EXERCISE DETAILS: Give the number of lines in the listing that contain the word "backbone", and nothing besides.

********

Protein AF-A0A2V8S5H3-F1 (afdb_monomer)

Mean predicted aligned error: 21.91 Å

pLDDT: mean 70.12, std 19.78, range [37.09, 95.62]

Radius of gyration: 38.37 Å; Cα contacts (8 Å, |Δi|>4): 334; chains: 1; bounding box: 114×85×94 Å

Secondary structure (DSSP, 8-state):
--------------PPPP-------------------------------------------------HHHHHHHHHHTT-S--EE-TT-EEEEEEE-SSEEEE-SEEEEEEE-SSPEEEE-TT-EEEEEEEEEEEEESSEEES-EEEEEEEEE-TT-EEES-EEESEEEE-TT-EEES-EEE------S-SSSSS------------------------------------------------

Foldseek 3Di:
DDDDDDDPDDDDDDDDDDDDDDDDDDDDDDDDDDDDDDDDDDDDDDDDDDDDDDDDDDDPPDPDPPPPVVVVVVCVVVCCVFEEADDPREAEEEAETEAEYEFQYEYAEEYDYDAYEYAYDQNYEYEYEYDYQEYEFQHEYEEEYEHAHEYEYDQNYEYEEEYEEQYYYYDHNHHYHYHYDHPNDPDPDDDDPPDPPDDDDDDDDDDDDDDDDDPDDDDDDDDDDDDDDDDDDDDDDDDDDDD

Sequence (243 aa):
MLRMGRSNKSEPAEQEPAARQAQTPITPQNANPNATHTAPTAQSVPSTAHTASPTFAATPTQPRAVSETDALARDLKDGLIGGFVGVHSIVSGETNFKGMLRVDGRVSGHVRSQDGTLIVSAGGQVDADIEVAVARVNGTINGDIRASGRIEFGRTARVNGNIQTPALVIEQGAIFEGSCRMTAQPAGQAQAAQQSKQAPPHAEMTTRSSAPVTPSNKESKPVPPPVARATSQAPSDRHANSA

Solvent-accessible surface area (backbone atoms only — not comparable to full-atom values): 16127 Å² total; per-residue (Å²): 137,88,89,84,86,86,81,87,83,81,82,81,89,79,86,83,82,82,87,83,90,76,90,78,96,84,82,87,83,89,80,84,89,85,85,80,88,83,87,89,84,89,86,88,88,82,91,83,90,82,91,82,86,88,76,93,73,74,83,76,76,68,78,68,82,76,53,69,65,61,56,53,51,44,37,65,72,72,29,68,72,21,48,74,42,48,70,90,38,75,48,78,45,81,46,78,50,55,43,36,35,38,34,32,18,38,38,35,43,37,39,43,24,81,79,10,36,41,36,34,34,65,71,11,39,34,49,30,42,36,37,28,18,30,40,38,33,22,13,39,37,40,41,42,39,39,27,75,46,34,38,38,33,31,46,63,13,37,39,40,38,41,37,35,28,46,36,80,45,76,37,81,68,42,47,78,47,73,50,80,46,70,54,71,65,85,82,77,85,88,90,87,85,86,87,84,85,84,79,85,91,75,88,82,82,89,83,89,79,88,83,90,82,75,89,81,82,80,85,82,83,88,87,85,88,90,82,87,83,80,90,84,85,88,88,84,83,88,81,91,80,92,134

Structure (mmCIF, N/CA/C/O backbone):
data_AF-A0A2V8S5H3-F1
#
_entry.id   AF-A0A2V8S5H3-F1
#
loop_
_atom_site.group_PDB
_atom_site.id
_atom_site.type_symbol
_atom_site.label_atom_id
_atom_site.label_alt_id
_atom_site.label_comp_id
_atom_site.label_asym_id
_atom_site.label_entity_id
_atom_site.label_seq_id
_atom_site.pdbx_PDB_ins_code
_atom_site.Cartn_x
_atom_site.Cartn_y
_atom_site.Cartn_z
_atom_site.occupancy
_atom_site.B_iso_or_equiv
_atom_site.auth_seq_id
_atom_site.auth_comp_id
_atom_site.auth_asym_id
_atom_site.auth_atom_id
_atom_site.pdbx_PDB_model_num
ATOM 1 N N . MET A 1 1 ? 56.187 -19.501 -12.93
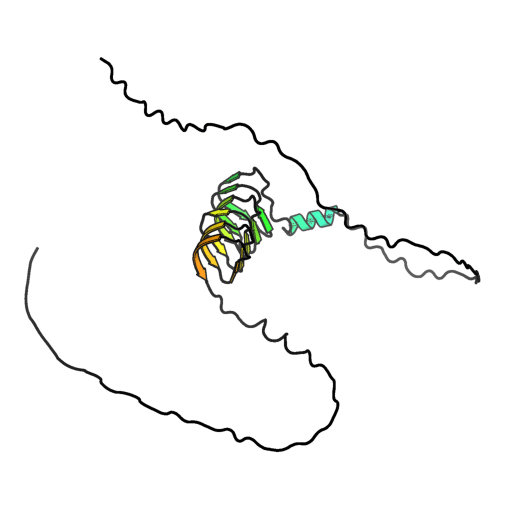1 1.00 48.44 1 MET A N 1
ATOM 2 C CA . MET A 1 1 ? 55.465 -20.765 -13.200 1.00 48.44 1 MET A CA 1
ATOM 3 C C . MET A 1 1 ? 53.985 -20.543 -12.913 1.00 48.44 1 MET A C 1
ATOM 5 O O . MET A 1 1 ? 53.654 -20.003 -11.867 1.00 48.44 1 MET A O 1
ATOM 9 N N . LEU A 1 2 ? 53.145 -20.838 -13.906 1.00 42.00 2 LEU A N 1
ATOM 10 C CA . LEU A 1 2 ? 51.722 -20.504 -14.022 1.00 42.00 2 LEU A CA 1
ATOM 11 C C . LEU A 1 2 ? 50.834 -21.303 -13.047 1.00 42.00 2 LEU A C 1
ATOM 13 O O . LEU A 1 2 ? 50.997 -22.513 -12.922 1.00 42.00 2 LEU A O 1
ATOM 17 N N . ARG A 1 3 ? 49.807 -20.660 -12.477 1.00 51.03 3 ARG A N 1
ATOM 18 C CA . ARG A 1 3 ? 48.560 -21.332 -12.064 1.00 51.03 3 ARG A CA 1
ATOM 19 C C . ARG A 1 3 ? 47.386 -20.664 -12.771 1.00 51.03 3 ARG A C 1
ATOM 21 O O . ARG A 1 3 ? 46.787 -19.720 -12.270 1.00 51.03 3 ARG A O 1
ATOM 28 N N . MET A 1 4 ? 47.119 -21.156 -13.976 1.00 47.53 4 MET A N 1
ATOM 29 C CA . MET A 1 4 ? 45.935 -20.855 -14.772 1.00 47.53 4 MET A CA 1
ATOM 30 C C . MET A 1 4 ? 44.994 -22.054 -14.640 1.00 47.53 4 MET A C 1
ATOM 32 O O . MET A 1 4 ? 45.422 -23.189 -14.821 1.00 47.53 4 MET A O 1
ATOM 36 N N . GLY A 1 5 ? 43.746 -21.806 -14.255 1.00 43.19 5 GLY A N 1
ATOM 37 C CA . GLY A 1 5 ? 42.761 -22.855 -13.987 1.00 43.19 5 GLY A CA 1
ATOM 38 C C . GLY A 1 5 ? 41.390 -22.283 -13.635 1.00 43.19 5 GLY A C 1
ATOM 39 O O . GLY A 1 5 ? 40.814 -22.634 -12.614 1.00 43.19 5 GLY A O 1
ATOM 40 N N . ARG A 1 6 ? 40.889 -21.351 -14.453 1.00 53.28 6 ARG A N 1
ATOM 41 C CA . ARG A 1 6 ? 39.467 -20.983 -14.514 1.00 53.28 6 ARG A CA 1
ATOM 42 C C . ARG A 1 6 ? 38.991 -21.253 -15.934 1.00 53.28 6 ARG A C 1
ATOM 44 O O . ARG A 1 6 ? 39.281 -20.463 -16.825 1.00 53.28 6 ARG A O 1
ATOM 51 N N . SER A 1 7 ? 38.269 -22.349 -16.129 1.00 49.47 7 SER A N 1
ATOM 52 C CA . SER A 1 7 ? 37.470 -22.580 -17.335 1.00 49.47 7 SER A CA 1
ATOM 53 C C . SER A 1 7 ? 36.520 -23.754 -17.116 1.00 49.47 7 SER A C 1
ATOM 55 O O . SER A 1 7 ? 36.835 -24.872 -17.500 1.00 49.47 7 SER A O 1
ATOM 57 N N . ASN A 1 8 ? 35.344 -23.482 -16.545 1.00 48.28 8 ASN A N 1
ATOM 58 C CA . ASN A 1 8 ? 34.152 -24.286 -16.814 1.00 48.28 8 ASN A CA 1
ATOM 59 C C . ASN A 1 8 ? 33.225 -23.446 -17.691 1.00 48.28 8 ASN A C 1
ATOM 61 O O . ASN A 1 8 ? 32.379 -22.689 -17.223 1.00 48.28 8 ASN A O 1
ATOM 65 N N . LYS A 1 9 ? 33.490 -23.567 -18.991 1.00 51.78 9 LYS A N 1
ATOM 66 C CA . LYS A 1 9 ? 32.648 -23.155 -20.106 1.00 51.78 9 LYS A CA 1
ATOM 67 C C . LYS A 1 9 ? 31.526 -24.194 -20.199 1.00 51.78 9 LYS A C 1
ATOM 69 O O . LYS A 1 9 ? 31.799 -25.340 -20.532 1.00 51.78 9 LYS A O 1
ATOM 74 N N . SER A 1 10 ? 30.306 -23.821 -19.823 1.00 58.75 10 SER A N 1
ATOM 75 C CA . SER A 1 10 ? 29.104 -24.629 -20.054 1.00 58.75 10 SER A CA 1
ATOM 76 C C . SER A 1 10 ? 28.296 -23.961 -21.161 1.00 58.75 10 SER A C 1
ATOM 78 O O . SER A 1 10 ? 27.697 -22.906 -20.975 1.00 58.75 10 SER A O 1
ATOM 80 N N . GLU A 1 11 ? 28.378 -24.563 -22.342 1.00 59.44 11 GLU A N 1
ATOM 81 C CA . GLU A 1 11 ? 27.461 -24.370 -23.461 1.00 59.44 11 GLU A CA 1
ATOM 82 C C . GLU A 1 11 ? 26.108 -25.005 -23.116 1.00 59.44 11 GLU A C 1
ATOM 84 O O . GLU A 1 11 ? 26.077 -26.114 -22.576 1.00 59.44 11 GLU A O 1
ATOM 89 N N . PRO A 1 12 ? 24.997 -24.368 -23.498 1.00 64.44 12 PRO A N 1
ATOM 90 C CA . PRO A 1 12 ? 23.838 -25.108 -23.960 1.00 64.44 12 PRO A CA 1
ATOM 91 C C . PRO A 1 12 ? 23.691 -24.903 -25.466 1.00 64.44 12 PRO A C 1
ATOM 93 O O . PRO A 1 12 ? 23.477 -23.795 -25.956 1.00 64.44 12 PRO A O 1
ATOM 96 N N . ALA A 1 13 ? 23.840 -26.009 -26.187 1.00 56.78 13 ALA A N 1
ATOM 97 C CA . ALA A 1 13 ? 23.425 -26.152 -27.564 1.00 56.78 13 ALA A CA 1
ATOM 98 C C . ALA A 1 13 ? 21.898 -26.058 -27.634 1.00 56.78 13 ALA A C 1
ATOM 100 O O . ALA A 1 13 ? 21.210 -26.920 -27.093 1.00 56.78 13 ALA A O 1
ATOM 101 N N . GLU A 1 14 ? 21.377 -25.057 -28.337 1.00 55.88 14 GLU A N 1
ATOM 102 C CA . GLU A 1 14 ? 19.994 -25.076 -28.800 1.00 55.88 14 GLU A CA 1
ATOM 103 C C . GLU A 1 14 ? 20.030 -25.039 -30.328 1.00 55.88 14 GLU A C 1
ATOM 105 O O . GLU A 1 14 ? 20.227 -24.010 -30.972 1.00 55.88 14 GLU A O 1
ATOM 110 N N . GLN A 1 15 ? 19.995 -26.247 -30.889 1.00 51.69 15 GLN A N 1
ATOM 111 C CA . GLN A 1 15 ? 19.829 -26.507 -32.310 1.00 51.69 15 GLN A CA 1
ATOM 112 C C . GLN A 1 15 ? 18.390 -26.163 -32.687 1.00 51.69 15 GLN A C 1
ATOM 114 O O . GLN A 1 15 ? 17.451 -26.799 -32.218 1.00 51.69 15 GLN A O 1
ATOM 119 N N . GLU A 1 16 ? 18.233 -25.170 -33.553 1.00 61.25 16 GLU A N 1
ATOM 120 C CA . GLU A 1 16 ? 16.973 -24.789 -34.181 1.00 61.25 16 GLU A CA 1
ATOM 121 C C . GLU A 1 16 ? 16.749 -25.663 -35.435 1.00 61.25 16 GLU A C 1
ATOM 123 O O . GLU A 1 16 ? 17.558 -25.602 -36.367 1.00 61.25 16 GLU A O 1
ATOM 128 N N . PRO A 1 17 ? 15.705 -26.515 -35.503 1.00 63.75 17 PRO A N 1
ATOM 129 C CA . PRO A 1 17 ? 15.338 -27.190 -36.739 1.00 63.75 17 PRO A CA 1
ATOM 130 C C . PRO A 1 17 ? 14.333 -26.360 -37.548 1.00 63.75 17 PRO A C 1
ATOM 132 O O . PRO A 1 17 ? 13.266 -25.966 -37.079 1.00 63.75 17 PRO A O 1
ATOM 135 N N . ALA A 1 18 ? 14.683 -26.152 -38.814 1.00 51.19 18 ALA A N 1
ATOM 136 C CA . ALA A 1 18 ? 13.867 -25.519 -39.833 1.00 51.19 18 ALA A CA 1
ATOM 137 C C . ALA A 1 18 ? 12.595 -26.317 -40.203 1.00 51.19 18 ALA A C 1
ATOM 139 O O . ALA A 1 18 ? 12.566 -27.545 -40.178 1.00 51.19 18 ALA A O 1
ATOM 140 N N . ALA A 1 19 ? 11.617 -25.558 -40.712 1.00 51.56 19 ALA A N 1
ATOM 141 C CA . ALA A 1 19 ? 10.574 -25.942 -41.667 1.00 51.56 19 ALA A CA 1
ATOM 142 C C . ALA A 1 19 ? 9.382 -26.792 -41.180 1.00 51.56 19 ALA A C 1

********

ANSWER TO THE EXERCISE: 2